I lose sleep over these things because of how subversive they are, but yet they have quietly managed to seep into virtually every aspect of our lives.
Propaganda used to be confined to specific regions of the world but now, for the first time in human history, information authoritarianism has finally gone global.
And I worry that not enough people are worried enough about it.
For all its flaws, Twitter used to at least have the checks-and-balances of a board of directors and a diversity of influential voices that allowed for course corrections along a wrong path.
All it has now is one sole owner who loves free speech for all, unless it’s critical speech directed at him. I remain a fan of Elon Musk, but I refuse to be blinded by admiration, so I always interrogate my own convictions first.
I worry that his sole ownership of Twitter is going to make social media a worse place, whose name is more ironic than factual, or even ambitious.
How social is a media that thrives and profiteers off hatred, bigotry, tribalism, moral decay and the general celebration of the dark underbelly of human nature?
As the world’s largest megaphone, Twitter stands at the very edge of taking humanity several steps back in our social progress and we are putting our faith in the hands of one man, whose ego must be bursting at the seams to be set free.
Creating one platform for the rich – Twitter Blue, with a monthly fee that will automatically exclude the majority of ordinary people – is the first crack in what could become a divisive canyon between who has a credible voice and who doesn’t.
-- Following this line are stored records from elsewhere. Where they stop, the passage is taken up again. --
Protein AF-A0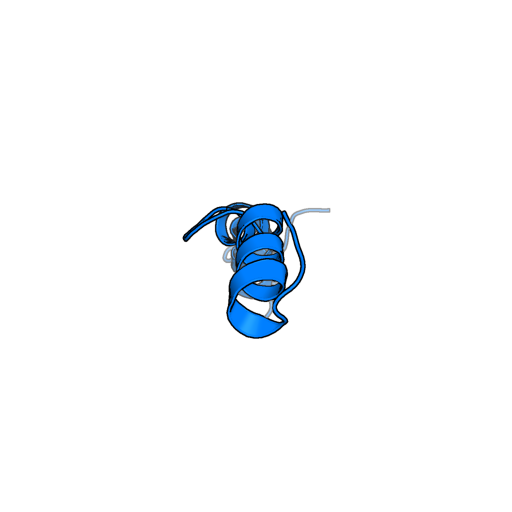A523X6E1-F1 (afdb_monomer_lite)

Radius of gyration: 17.63 Å; chains: 1; bounding box: 40×18×43 Å

Sequence (50 aa):
YSPLKADSKWALLRGSVESWYRAAPAWTLAGGTSEIQRNVIAIRGLGLPR

Foldseek 3Di:
DDQLALPDPPNPPSNVVVVCVVCVVVVCPPPHHPVVVVVCCCCVVVVHDD

Structure (mmCIF, N/CA/C/O backbone):
data_AF-A0A523X6E1-F1
#
_entry.id   AF-A0A523X6E1-F1
#
loop_
_atom_site.group_PDB
_atom_site.id
_atom_site.type_symbol
_atom_site.label_atom_id
_atom_site.label_alt_id
_atom_site.label_comp_id
_atom_site.label_asym_id
_atom_site.label_entity_id
_atom_site.label_seq_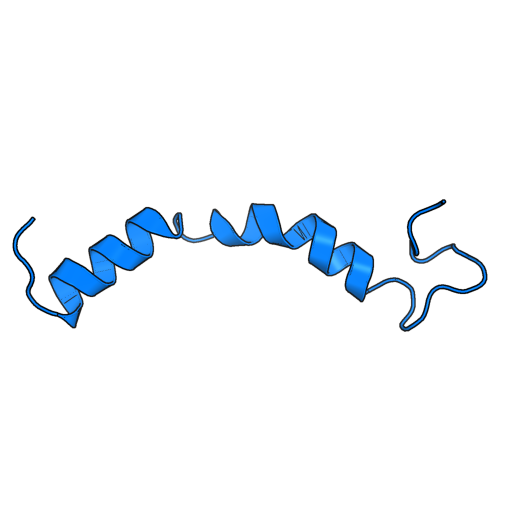id
_atom_site.pdbx_PDB_ins_code
_atom_site.Cartn_x
_atom_site.Cartn_y
_atom_site.Cartn_z
_atom_site.occupancy
_atom_site.B_iso_or_equiv
_atom_site.auth_seq_id
_atom_site.auth_comp_id
_atom_site.auth_asym_id
_atom_site.auth_atom_id
_atom_site.pdbx_PDB_model_num
ATOM 1 N N . TYR A 1 1 ? 24.637 -8.899 -12.362 1.00 53.81 1 TYR A N 1
ATOM 2 C CA . TYR A 1 1 ? 23.338 -8.626 -13.007 1.00 53.81 1 TYR A CA 1
ATOM 3 C C . TYR A 1 1 ? 23.034 -7.143 -12.872 1.00 53.81 1 TYR A C 1
ATOM 5 O O . TYR A 1 1 ? 23.021 -6.653 -11.751 1.00 53.81 1 TYR A O 1
ATOM 13 N N . SER A 1 2 ? 22.895 -6.415 -13.982 1.00 59.34 2 SER A N 1
ATOM 14 C CA . SER A 1 2 ? 22.523 -4.991 -13.956 1.00 59.34 2 SER A CA 1
ATOM 15 C C . SER A 1 2 ? 20.993 -4.879 -13.953 1.00 59.34 2 SER A C 1
ATOM 17 O O . SER A 1 2 ? 20.366 -5.653 -14.682 1.00 59.34 2 SER A O 1
ATOM 19 N N . PRO A 1 3 ? 20.366 -3.982 -13.169 1.00 63.47 3 PRO A N 1
ATOM 20 C CA . PRO A 1 3 ? 18.923 -3.779 -13.243 1.00 63.47 3 PRO A CA 1
ATOM 21 C C . PRO A 1 3 ? 18.532 -3.383 -14.672 1.00 63.47 3 PRO A C 1
ATOM 23 O O . PRO A 1 3 ? 19.311 -2.722 -15.364 1.00 63.47 3 PRO A O 1
ATOM 26 N N . LEU A 1 4 ? 17.334 -3.771 -15.119 1.00 69.94 4 LEU A N 1
ATOM 27 C CA . LEU A 1 4 ? 16.758 -3.395 -16.419 1.00 69.94 4 LEU A CA 1
ATOM 28 C C . LEU A 1 4 ? 16.359 -1.906 -16.428 1.00 69.94 4 LEU A C 1
ATOM 30 O O . LEU A 1 4 ? 15.213 -1.558 -16.703 1.00 69.94 4 LEU A O 1
ATOM 34 N N . LYS A 1 5 ? 17.305 -1.028 -16.082 1.00 70.44 5 LYS A N 1
ATOM 35 C CA . LYS A 1 5 ? 17.163 0.423 -16.173 1.00 70.44 5 LYS A CA 1
ATOM 36 C C . LYS A 1 5 ? 16.871 0.791 -17.622 1.00 70.44 5 LYS A C 1
ATOM 38 O O . LYS A 1 5 ? 17.277 0.069 -18.529 1.00 70.44 5 LYS A O 1
ATOM 43 N N . ALA A 1 6 ? 16.211 1.927 -17.828 1.00 66.81 6 ALA A N 1
ATOM 44 C CA . ALA A 1 6 ? 15.762 2.382 -19.145 1.00 66.81 6 ALA A CA 1
ATOM 45 C C . ALA A 1 6 ? 16.853 2.377 -20.237 1.00 66.81 6 ALA A C 1
ATOM 47 O O . ALA A 1 6 ? 16.532 2.181 -21.404 1.00 66.81 6 AL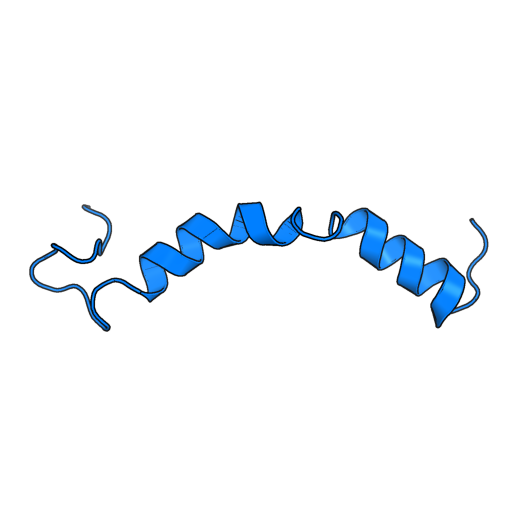A A O 1
ATOM 48 N N . ASP A 1 7 ? 18.121 2.533 -19.848 1.00 71.94 7 ASP A N 1
ATOM 49 C CA . ASP A 1 7 ? 19.291 2.543 -20.739 1.00 71.94 7 ASP A CA 1
ATOM 50 C C . ASP A 1 7 ? 19.903 1.146 -21.002 1.00 71.94 7 ASP A C 1
ATOM 52 O O . ASP A 1 7 ? 20.924 1.000 -21.668 1.00 71.94 7 ASP A O 1
ATOM 56 N N . SER A 1 8 ? 19.321 0.078 -20.451 1.00 76.19 8 SER A N 1
ATOM 57 C CA . SER A 1 8 ? 19.839 -1.281 -20.621 1.00 76.19 8 SER A CA 1
ATOM 58 C C . SER A 1 8 ? 19.416 -1.869 -21.968 1.00 76.19 8 SER A C 1
ATOM 60 O O . SER A 1 8 ? 18.244 -1.822 -22.341 1.00 76.19 8 SER A O 1
ATOM 62 N N . LYS A 1 9 ? 20.370 -2.503 -22.666 1.00 70.38 9 LYS A N 1
ATOM 63 C CA . LYS A 1 9 ? 20.243 -3.068 -24.027 1.00 70.38 9 LYS A CA 1
ATOM 64 C C . LYS A 1 9 ? 19.005 -3.954 -24.247 1.00 70.38 9 LYS A C 1
ATOM 66 O O . LYS A 1 9 ? 18.528 -4.055 -25.370 1.00 70.38 9 LYS A O 1
ATOM 71 N N . TRP A 1 10 ? 18.495 -4.588 -23.191 1.00 74.44 10 TRP A N 1
ATOM 72 C CA . TRP A 1 10 ? 17.348 -5.504 -23.241 1.00 74.44 10 TRP A CA 1
ATOM 73 C C . TRP A 1 10 ? 16.217 -5.103 -22.281 1.00 74.44 10 TRP A C 1
ATOM 75 O O . TRP A 1 10 ? 15.432 -5.949 -21.853 1.00 74.44 10 TRP A O 1
ATOM 85 N N . ALA A 1 11 ? 16.133 -3.825 -21.900 1.00 76.44 11 ALA A N 1
ATOM 86 C CA . ALA A 1 11 ? 15.060 -3.333 -21.044 1.00 76.44 11 ALA A CA 1
ATOM 87 C C . ALA A 1 11 ? 13.716 -3.336 -21.788 1.00 76.44 11 ALA A C 1
ATOM 89 O O . ALA A 1 11 ? 13.395 -2.430 -22.561 1.00 76.44 11 ALA A O 1
ATOM 90 N N . LEU A 1 12 ? 12.898 -4.353 -21.512 1.00 74.94 12 LEU A N 1
ATOM 91 C CA . LEU A 1 12 ? 11.495 -4.383 -21.919 1.00 74.94 12 LEU A CA 1
ATOM 92 C C . LEU A 1 12 ? 10.753 -3.169 -21.348 1.00 74.94 12 LEU A C 1
ATOM 94 O O . LEU A 1 12 ? 11.057 -2.696 -20.249 1.00 74.94 12 LEU A O 1
ATOM 98 N N . LEU A 1 13 ? 9.776 -2.664 -22.107 1.00 81.06 13 LEU A N 1
ATOM 99 C CA . LEU A 1 13 ? 8.945 -1.520 -21.713 1.00 81.06 13 LEU A CA 1
ATOM 100 C C . LEU A 1 13 ? 9.780 -0.307 -21.256 1.00 81.06 13 LEU A C 1
ATOM 102 O O . LEU A 1 13 ? 9.398 0.388 -20.320 1.00 81.06 13 LEU A O 1
ATOM 106 N N . ARG A 1 14 ? 10.955 -0.082 -21.868 1.00 79.62 14 ARG A N 1
ATOM 107 C CA . ARG A 1 14 ? 11.871 1.031 -21.543 1.00 79.62 14 ARG A CA 1
ATOM 108 C C . ARG A 1 14 ? 12.244 1.104 -20.051 1.00 79.62 14 ARG A C 1
ATOM 110 O O . ARG A 1 14 ? 12.468 2.189 -19.522 1.00 79.62 14 ARG A O 1
ATOM 117 N N . GLY A 1 15 ? 12.278 -0.032 -19.350 1.00 83.25 15 GLY A N 1
ATOM 118 C CA . GLY A 1 15 ? 12.619 -0.092 -17.925 1.00 83.25 15 GLY A CA 1
ATOM 119 C C . GLY A 1 15 ? 11.537 0.444 -16.978 1.00 83.25 15 GLY A C 1
ATOM 120 O O . GLY A 1 15 ? 11.798 0.609 -15.787 1.00 83.25 15 GLY A O 1
ATOM 121 N N . SER A 1 16 ? 10.312 0.693 -17.460 1.00 84.19 16 SER A N 1
ATOM 122 C CA . SER A 1 16 ? 9.224 1.231 -16.632 1.00 84.19 16 SER A CA 1
ATOM 123 C C . SER A 1 16 ? 8.900 0.346 -15.427 1.00 84.19 16 SER A C 1
ATOM 125 O O . SER A 1 16 ? 8.689 0.864 -14.337 1.00 84.19 16 SER A O 1
ATOM 127 N N . VAL A 1 17 ? 8.915 -0.981 -15.581 1.00 85.62 17 VAL A N 1
ATOM 128 C CA . VAL A 1 17 ? 8.620 -1.916 -14.478 1.00 85.62 17 VAL A CA 1
ATOM 129 C C . VAL A 1 17 ? 9.657 -1.809 -13.353 1.00 85.62 17 VAL A C 1
ATOM 131 O O . VAL A 1 17 ? 9.297 -1.776 -12.181 1.00 85.62 17 VAL A O 1
ATOM 134 N N . GLU A 1 18 ? 10.943 -1.693 -13.694 1.00 87.00 18 GLU A N 1
ATOM 135 C CA . GLU A 1 18 ? 12.034 -1.526 -12.724 1.00 87.00 18 GLU A CA 1
ATOM 136 C C . GLU A 1 18 ? 11.975 -0.157 -12.030 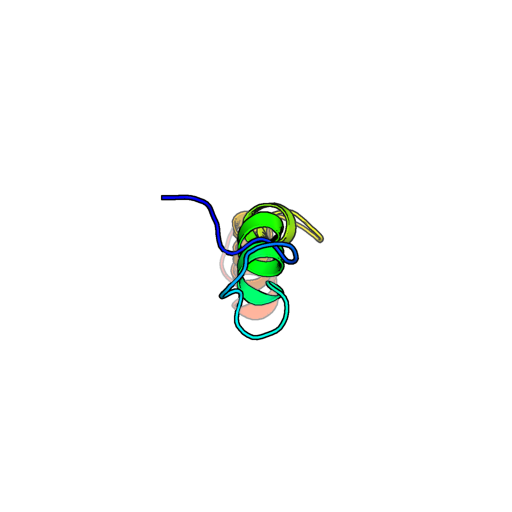1.00 87.00 18 GLU A C 1
ATOM 138 O O . GLU A 1 18 ? 12.226 -0.054 -10.828 1.00 87.00 18 GLU A O 1
ATOM 143 N N . SER A 1 19 ? 11.579 0.886 -12.762 1.00 86.12 19 SER A N 1
ATOM 144 C CA . SER A 1 19 ? 11.324 2.215 -12.203 1.00 86.12 19 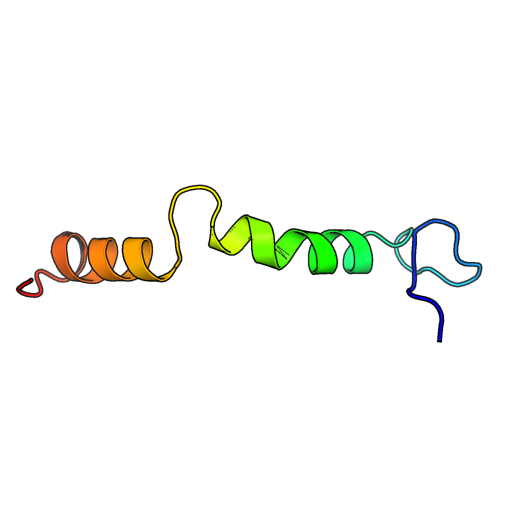SER A CA 1
ATOM 145 C C . SER A 1 19 ? 10.173 2.199 -11.190 1.00 86.12 19 SER A C 1
ATOM 147 O O . SER A 1 19 ? 10.351 2.657 -10.060 1.00 86.12 19 SER A O 1
ATOM 149 N N . TRP A 1 20 ? 9.034 1.596 -11.545 1.00 86.50 20 TRP A N 1
ATOM 150 C CA . TRP A 1 20 ? 7.885 1.450 -10.648 1.00 86.50 20 TRP A CA 1
ATOM 151 C C . TRP A 1 20 ? 8.203 0.596 -9.425 1.00 86.50 20 TRP A C 1
ATOM 153 O O . TRP A 1 20 ? 7.840 0.967 -8.313 1.00 86.50 20 TRP A O 1
ATOM 163 N N . TYR A 1 21 ? 8.934 -0.505 -9.604 1.00 87.69 21 TYR A N 1
ATOM 164 C CA . TYR A 1 21 ? 9.357 -1.355 -8.496 1.00 87.69 21 TYR A CA 1
ATOM 165 C C . TYR A 1 21 ? 10.231 -0.597 -7.490 1.00 87.69 21 TYR A C 1
ATOM 167 O O . TYR A 1 21 ? 10.010 -0.690 -6.286 1.00 87.69 21 TYR A O 1
ATOM 175 N N . ARG A 1 22 ? 11.184 0.217 -7.966 1.00 87.94 22 ARG A N 1
ATOM 176 C CA . ARG A 1 22 ? 12.001 1.067 -7.084 1.00 87.94 22 ARG A CA 1
ATOM 177 C C . ARG A 1 22 ? 11.192 2.161 -6.389 1.00 87.94 22 ARG A C 1
ATOM 179 O O . ARG A 1 22 ? 11.540 2.537 -5.275 1.00 87.94 22 ARG A O 1
ATOM 186 N N . ALA A 1 23 ? 10.131 2.660 -7.021 1.00 88.00 23 ALA A N 1
ATOM 187 C CA . ALA A 1 23 ? 9.242 3.656 -6.427 1.00 88.00 23 ALA A CA 1
ATOM 188 C C . ALA A 1 23 ? 8.230 3.053 -5.433 1.00 88.00 23 ALA A C 1
ATOM 190 O O . ALA A 1 23 ? 7.730 3.768 -4.567 1.00 88.00 23 ALA A O 1
ATOM 191 N N . ALA A 1 24 ? 7.922 1.756 -5.528 1.00 87.75 24 ALA A N 1
ATOM 192 C CA . ALA A 1 24 ? 6.868 1.104 -4.748 1.00 87.75 24 ALA A CA 1
ATOM 193 C C . ALA A 1 24 ? 6.989 1.277 -3.215 1.00 87.75 24 ALA A C 1
ATOM 195 O O . ALA A 1 24 ? 5.966 1.545 -2.587 1.00 87.75 24 ALA A O 1
ATOM 196 N N . PRO A 1 25 ? 8.182 1.219 -2.583 1.00 87.94 25 PRO A N 1
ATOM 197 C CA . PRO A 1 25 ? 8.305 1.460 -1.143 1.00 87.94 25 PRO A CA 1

Elon isn’t a megalomaniac super villain just yet, but he may be well on his way.
After all, he runs, has founded or has influence with some of the most revolutionary companies in history.
He is setting the course for the future of transport (Tesla and Hyperloop), space exploration (Space-X), alternative energy (Solar City), e-commerce (PayPal), human-computer interface (Neuralink), machine learning (Open A.I) and now setting and directing social discourse (Twitter).
I think I am right to fear that his next stop could well be megalomania – and not the sweet, cuddly kind.
Think narcissistic, world domination, dictator bringing us all to a genuine existential crisis.